▸ **DIRECTIONS FOR THIS TASK**
Retype all the records below exactly as they are, with no image carried over.

▸ **DATA PROVIDED**
........

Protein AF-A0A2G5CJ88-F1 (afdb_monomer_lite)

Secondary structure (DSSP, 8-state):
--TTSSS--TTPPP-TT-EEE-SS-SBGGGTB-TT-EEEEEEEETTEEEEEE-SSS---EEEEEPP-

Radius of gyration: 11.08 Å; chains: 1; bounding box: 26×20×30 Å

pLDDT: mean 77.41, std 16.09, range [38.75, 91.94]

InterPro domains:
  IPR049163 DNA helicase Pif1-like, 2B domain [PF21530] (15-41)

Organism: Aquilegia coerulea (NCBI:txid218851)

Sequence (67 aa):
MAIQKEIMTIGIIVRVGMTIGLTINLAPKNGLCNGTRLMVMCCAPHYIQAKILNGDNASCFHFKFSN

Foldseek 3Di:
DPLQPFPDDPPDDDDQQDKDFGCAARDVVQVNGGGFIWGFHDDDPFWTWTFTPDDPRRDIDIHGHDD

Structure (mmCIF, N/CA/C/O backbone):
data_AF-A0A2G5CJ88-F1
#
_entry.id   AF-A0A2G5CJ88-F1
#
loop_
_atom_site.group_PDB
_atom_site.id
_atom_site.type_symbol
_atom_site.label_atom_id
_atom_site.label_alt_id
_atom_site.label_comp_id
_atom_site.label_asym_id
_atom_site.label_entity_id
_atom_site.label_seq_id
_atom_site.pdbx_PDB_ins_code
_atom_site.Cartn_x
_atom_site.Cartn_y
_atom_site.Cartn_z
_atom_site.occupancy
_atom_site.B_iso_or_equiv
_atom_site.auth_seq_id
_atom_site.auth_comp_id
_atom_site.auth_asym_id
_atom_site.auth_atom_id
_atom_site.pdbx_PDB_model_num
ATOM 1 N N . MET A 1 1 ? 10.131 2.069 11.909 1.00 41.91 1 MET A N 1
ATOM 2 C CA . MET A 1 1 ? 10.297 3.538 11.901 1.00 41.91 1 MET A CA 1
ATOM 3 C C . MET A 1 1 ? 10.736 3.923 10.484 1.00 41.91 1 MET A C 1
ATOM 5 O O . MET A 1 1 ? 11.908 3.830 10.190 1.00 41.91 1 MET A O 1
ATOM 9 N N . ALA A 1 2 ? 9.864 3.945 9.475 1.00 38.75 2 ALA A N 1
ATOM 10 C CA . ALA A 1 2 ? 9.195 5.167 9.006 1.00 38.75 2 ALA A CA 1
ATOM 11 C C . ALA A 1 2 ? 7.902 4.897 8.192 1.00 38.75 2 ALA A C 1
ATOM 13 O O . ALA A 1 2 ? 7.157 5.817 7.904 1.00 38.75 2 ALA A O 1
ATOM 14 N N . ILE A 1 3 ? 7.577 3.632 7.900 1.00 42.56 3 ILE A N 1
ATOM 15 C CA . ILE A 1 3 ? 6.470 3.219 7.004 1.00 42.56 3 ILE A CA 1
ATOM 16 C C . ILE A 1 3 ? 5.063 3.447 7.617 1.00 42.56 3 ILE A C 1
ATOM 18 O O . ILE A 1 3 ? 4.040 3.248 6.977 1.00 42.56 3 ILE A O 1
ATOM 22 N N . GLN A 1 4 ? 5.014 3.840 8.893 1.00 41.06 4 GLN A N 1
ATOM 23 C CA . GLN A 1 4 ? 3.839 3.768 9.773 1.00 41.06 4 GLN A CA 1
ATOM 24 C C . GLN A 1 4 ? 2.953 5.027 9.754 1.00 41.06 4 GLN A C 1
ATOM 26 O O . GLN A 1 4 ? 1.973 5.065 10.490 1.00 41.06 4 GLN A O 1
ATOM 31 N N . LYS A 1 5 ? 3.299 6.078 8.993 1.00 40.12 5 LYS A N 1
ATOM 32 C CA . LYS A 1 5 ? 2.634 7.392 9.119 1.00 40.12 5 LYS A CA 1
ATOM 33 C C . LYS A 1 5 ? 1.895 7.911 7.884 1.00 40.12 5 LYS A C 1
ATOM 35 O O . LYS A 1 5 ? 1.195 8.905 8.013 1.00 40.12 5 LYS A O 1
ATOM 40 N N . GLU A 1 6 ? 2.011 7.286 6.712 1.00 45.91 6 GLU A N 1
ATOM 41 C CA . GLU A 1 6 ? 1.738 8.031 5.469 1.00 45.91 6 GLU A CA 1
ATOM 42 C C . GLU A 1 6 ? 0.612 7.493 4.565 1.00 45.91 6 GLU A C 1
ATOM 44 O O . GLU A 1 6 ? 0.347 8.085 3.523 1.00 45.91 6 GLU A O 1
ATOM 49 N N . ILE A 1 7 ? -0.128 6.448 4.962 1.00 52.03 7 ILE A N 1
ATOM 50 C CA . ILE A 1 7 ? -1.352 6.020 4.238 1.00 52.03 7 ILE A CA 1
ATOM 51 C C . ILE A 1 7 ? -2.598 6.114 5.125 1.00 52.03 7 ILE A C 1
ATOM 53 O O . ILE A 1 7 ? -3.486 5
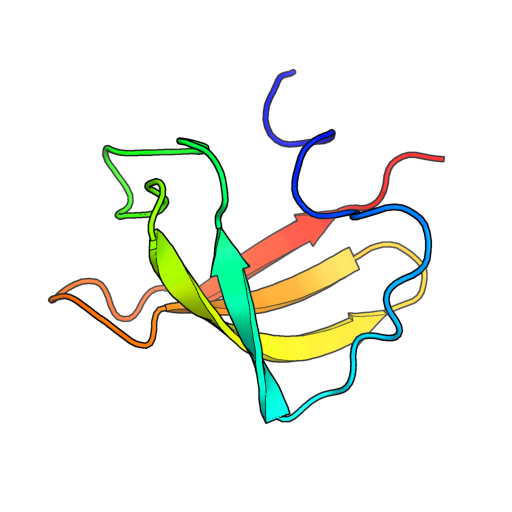.265 5.098 1.00 52.03 7 ILE A O 1
ATOM 57 N N . MET A 1 8 ? -2.676 7.161 5.939 1.00 49.53 8 MET A N 1
ATOM 58 C CA . MET A 1 8 ? -3.916 7.522 6.617 1.00 49.53 8 MET A CA 1
ATOM 59 C C . MET A 1 8 ? -4.179 8.999 6.364 1.00 49.53 8 MET A C 1
ATOM 61 O O . MET A 1 8 ? -3.816 9.869 7.150 1.00 49.53 8 MET A O 1
ATOM 65 N N . THR A 1 9 ? -4.761 9.295 5.202 1.00 50.56 9 THR A N 1
ATOM 66 C CA . THR A 1 9 ? -5.268 10.635 4.925 1.00 50.56 9 THR A CA 1
ATOM 67 C C . THR A 1 9 ? -6.421 10.916 5.883 1.00 50.56 9 THR A C 1
ATOM 69 O O . THR A 1 9 ? -7.414 10.187 5.917 1.00 50.56 9 THR A O 1
ATOM 72 N N . ILE A 1 10 ? -6.262 11.970 6.679 1.00 49.88 10 ILE A N 1
ATOM 73 C CA . ILE A 1 10 ? -7.262 12.499 7.605 1.00 49.88 10 ILE A CA 1
ATOM 74 C C . ILE A 1 10 ? -8.576 12.709 6.831 1.00 49.88 10 ILE A C 1
ATOM 76 O O . ILE A 1 10 ? -8.627 13.514 5.905 1.00 49.88 10 ILE A O 1
ATOM 80 N N . GLY A 1 11 ? -9.625 11.957 7.182 1.00 55.12 11 GLY A N 1
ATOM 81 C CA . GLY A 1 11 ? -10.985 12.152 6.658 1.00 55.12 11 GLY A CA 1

........

▸ **EXPECTED OUTPUT**
Protein AF-A0A2G5CJ88-F1 (afdb_monomer_lite)

Secondary structure (DSSP, 8-state):
--TTSSS--TTPPP-TT-EEE-SS-SBGGGTB-TT-EEEEEEEETTEEEEEE-SSS---EEEEEPP-

Radius of gyration: 11.08 Å; chains: 1; bounding box: 26×20×30 Å

pLDDT: mean 77.41, std 16.09, range [38.75, 91.94]

InterPro domains:
  IPR049163 DNA helicase Pif1-like, 2B domain [PF21530] (15-41)

Organism: Aquilegia coerulea (NCBI:txid218851)

Sequence (67 aa):
MAIQKEIMTIGIIVRVGMTIGLTINLAPKNGLCNGTRLMVMCCAPHYIQAKILNGDNASCFHFKFSN

Foldseek 3Di:
DPLQPFPDDPPDDDDQQDKDFGCAARDVVQVNGGGFIWGFHDDDPFWTWTFTPDDPRRDIDIHGHDD

Structure (mmCIF, N/CA/C/O backbone):
data_AF-A0A2G5CJ88-F1
#
_entry.id   AF-A0A2G5CJ88-F1
#
loop_
_atom_site.group_PDB
_atom_site.id
_atom_site.type_symbol
_atom_site.label_atom_id
_atom_site.label_alt_id
_atom_site.label_comp_id
_atom_site.label_asym_id
_atom_site.label_entity_id
_atom_site.label_seq_id
_atom_site.pdbx_PDB_ins_code
_atom_site.Cartn_x
_atom_site.Cartn_y
_atom_site.Cartn_z
_atom_site.occupancy
_atom_site.B_iso_or_equiv
_atom_site.auth_seq_id
_atom_site.auth_comp_id
_atom_site.auth_asym_id
_atom_site.auth_atom_id
_atom_site.pdbx_PDB_model_num
ATOM 1 N N . MET A 1 1 ? 10.131 2.069 11.909 1.00 41.91 1 MET A N 1
ATOM 2 C CA . MET A 1 1 ? 10.297 3.538 11.901 1.00 41.91 1 MET A CA 1
ATOM 3 C C . MET A 1 1 ? 10.736 3.923 10.484 1.00 41.91 1 MET A C 1
ATOM 5 O O . MET A 1 1 ? 11.908 3.830 10.190 1.00 41.91 1 MET A O 1
ATOM 9 N N . ALA A 1 2 ? 9.864 3.945 9.475 1.00 38.75 2 ALA A N 1
ATOM 10 C CA . ALA A 1 2 ? 9.195 5.167 9.006 1.00 38.75 2 ALA A CA 1
ATOM 11 C C . ALA A 1 2 ? 7.902 4.897 8.192 1.00 38.75 2 ALA A C 1
ATOM 13 O O . ALA A 1 2 ? 7.157 5.817 7.904 1.00 38.75 2 ALA A O 1
ATOM 14 N N . ILE A 1 3 ? 7.577 3.632 7.900 1.00 42.56 3 ILE A N 1
ATOM 15 C CA . ILE A 1 3 ? 6.470 3.219 7.004 1.00 42.56 3 ILE A CA 1
ATOM 16 C C . ILE A 1 3 ? 5.063 3.447 7.617 1.00 42.56 3 ILE A C 1
ATOM 18 O O . ILE A 1 3 ? 4.040 3.248 6.977 1.00 42.56 3 ILE A O 1
ATOM 22 N N . GLN A 1 4 ? 5.014 3.840 8.893 1.00 41.06 4 GLN A N 1
ATOM 23 C CA . GLN A 1 4 ? 3.839 3.768 9.773 1.00 41.06 4 GLN A CA 1
ATOM 24 C C . GLN A 1 4 ? 2.953 5.027 9.754 1.00 41.06 4 GLN A C 1
ATOM 26 O O . GLN A 1 4 ? 1.973 5.065 10.490 1.00 41.06 4 GLN A O 1
ATOM 31 N N . LYS A 1 5 ? 3.299 6.078 8.993 1.00 40.12 5 LYS A N 1
ATOM 32 C CA . LYS A 1 5 ? 2.634 7.392 9.119 1.00 40.12 5 LYS A CA 1
ATOM 33 C C . LYS A 1 5 ? 1.895 7.911 7.884 1.00 40.12 5 LYS A C 1
ATOM 35 O O . LYS A 1 5 ? 1.195 8.905 8.013 1.00 40.12 5 LYS A O 1
ATOM 40 N N . GLU A 1 6 ? 2.011 7.286 6.712 1.00 45.91 6 GLU A N 1
ATOM 41 C CA . GLU A 1 6 ? 1.738 8.031 5.469 1.00 45.91 6 GLU A CA 1
ATOM 42 C C . GLU A 1 6 ? 0.612 7.493 4.565 1.00 45.91 6 GLU A C 1
ATOM 44 O O . GLU A 1 6 ? 0.347 8.085 3.523 1.00 45.91 6 GLU A O 1
ATOM 49 N N . ILE A 1 7 ? -0.128 6.448 4.962 1.00 52.03 7 ILE A N 1
ATOM 50 C CA . ILE A 1 7 ? -1.352 6.020 4.238 1.00 52.03 7 ILE A CA 1
ATOM 51 C C . ILE A 1 7 ? -2.598 6.114 5.125 1.00 52.03 7 ILE A C 1
ATOM 53 O O . ILE A 1 7 ? -3.486 5
.265 5.098 1.00 52.03 7 ILE A O 1
ATOM 57 N N . MET A 1 8 ? -2.676 7.161 5.939 1.00 49.53 8 MET A N 1
ATOM 58 C CA . MET A 1 8 ? -3.916 7.522 6.617 1.00 49.53 8 MET A CA 1
ATOM 59 C C . MET A 1 8 ? -4.179 8.999 6.364 1.00 49.53 8 MET A C 1
ATOM 61 O O . MET A 1 8 ? -3.816 9.869 7.150 1.00 49.53 8 MET A O 1
ATOM 65 N N . THR A 1 9 ? -4.761 9.295 5.202 1.00 50.56 9 THR A N 1
ATOM 66 C CA . THR A 1 9 ? -5.268 10.635 4.925 1.00 50.56 9 THR A CA 1
ATOM 67 C C . THR A 1 9 ? -6.421 10.916 5.883 1.00 50.56 9 THR A C 1
ATOM 69 O O . THR A 1 9 ? -7.414 10.187 5.917 1.00 50.56 9 THR A O 1
ATOM 72 N N . ILE A 1 10 ? -6.262 11.970 6.679 1.00 49.88 10 ILE A N 1
ATOM 73 C CA . ILE A 1 10 ? -7.262 12.499 7.605 1.00 49.88 10 ILE A CA 1
ATOM 74 C C . ILE A 1 10 ? -8.576 12.709 6.831 1.00 49.88 10 ILE A C 1
ATOM 76 O O . ILE A 1 10 ? -8.627 13.514 5.905 1.00 49.88 10 ILE A O 1
ATOM 80 N N . GLY A 1 11 ? -9.625 11.957 7.182 1.00 55.12 11 GLY A N 1
ATOM 81 C CA . GLY A 1 11 ? -10.985 12.152 6.658 1.00 55.12 11 GLY A CA 1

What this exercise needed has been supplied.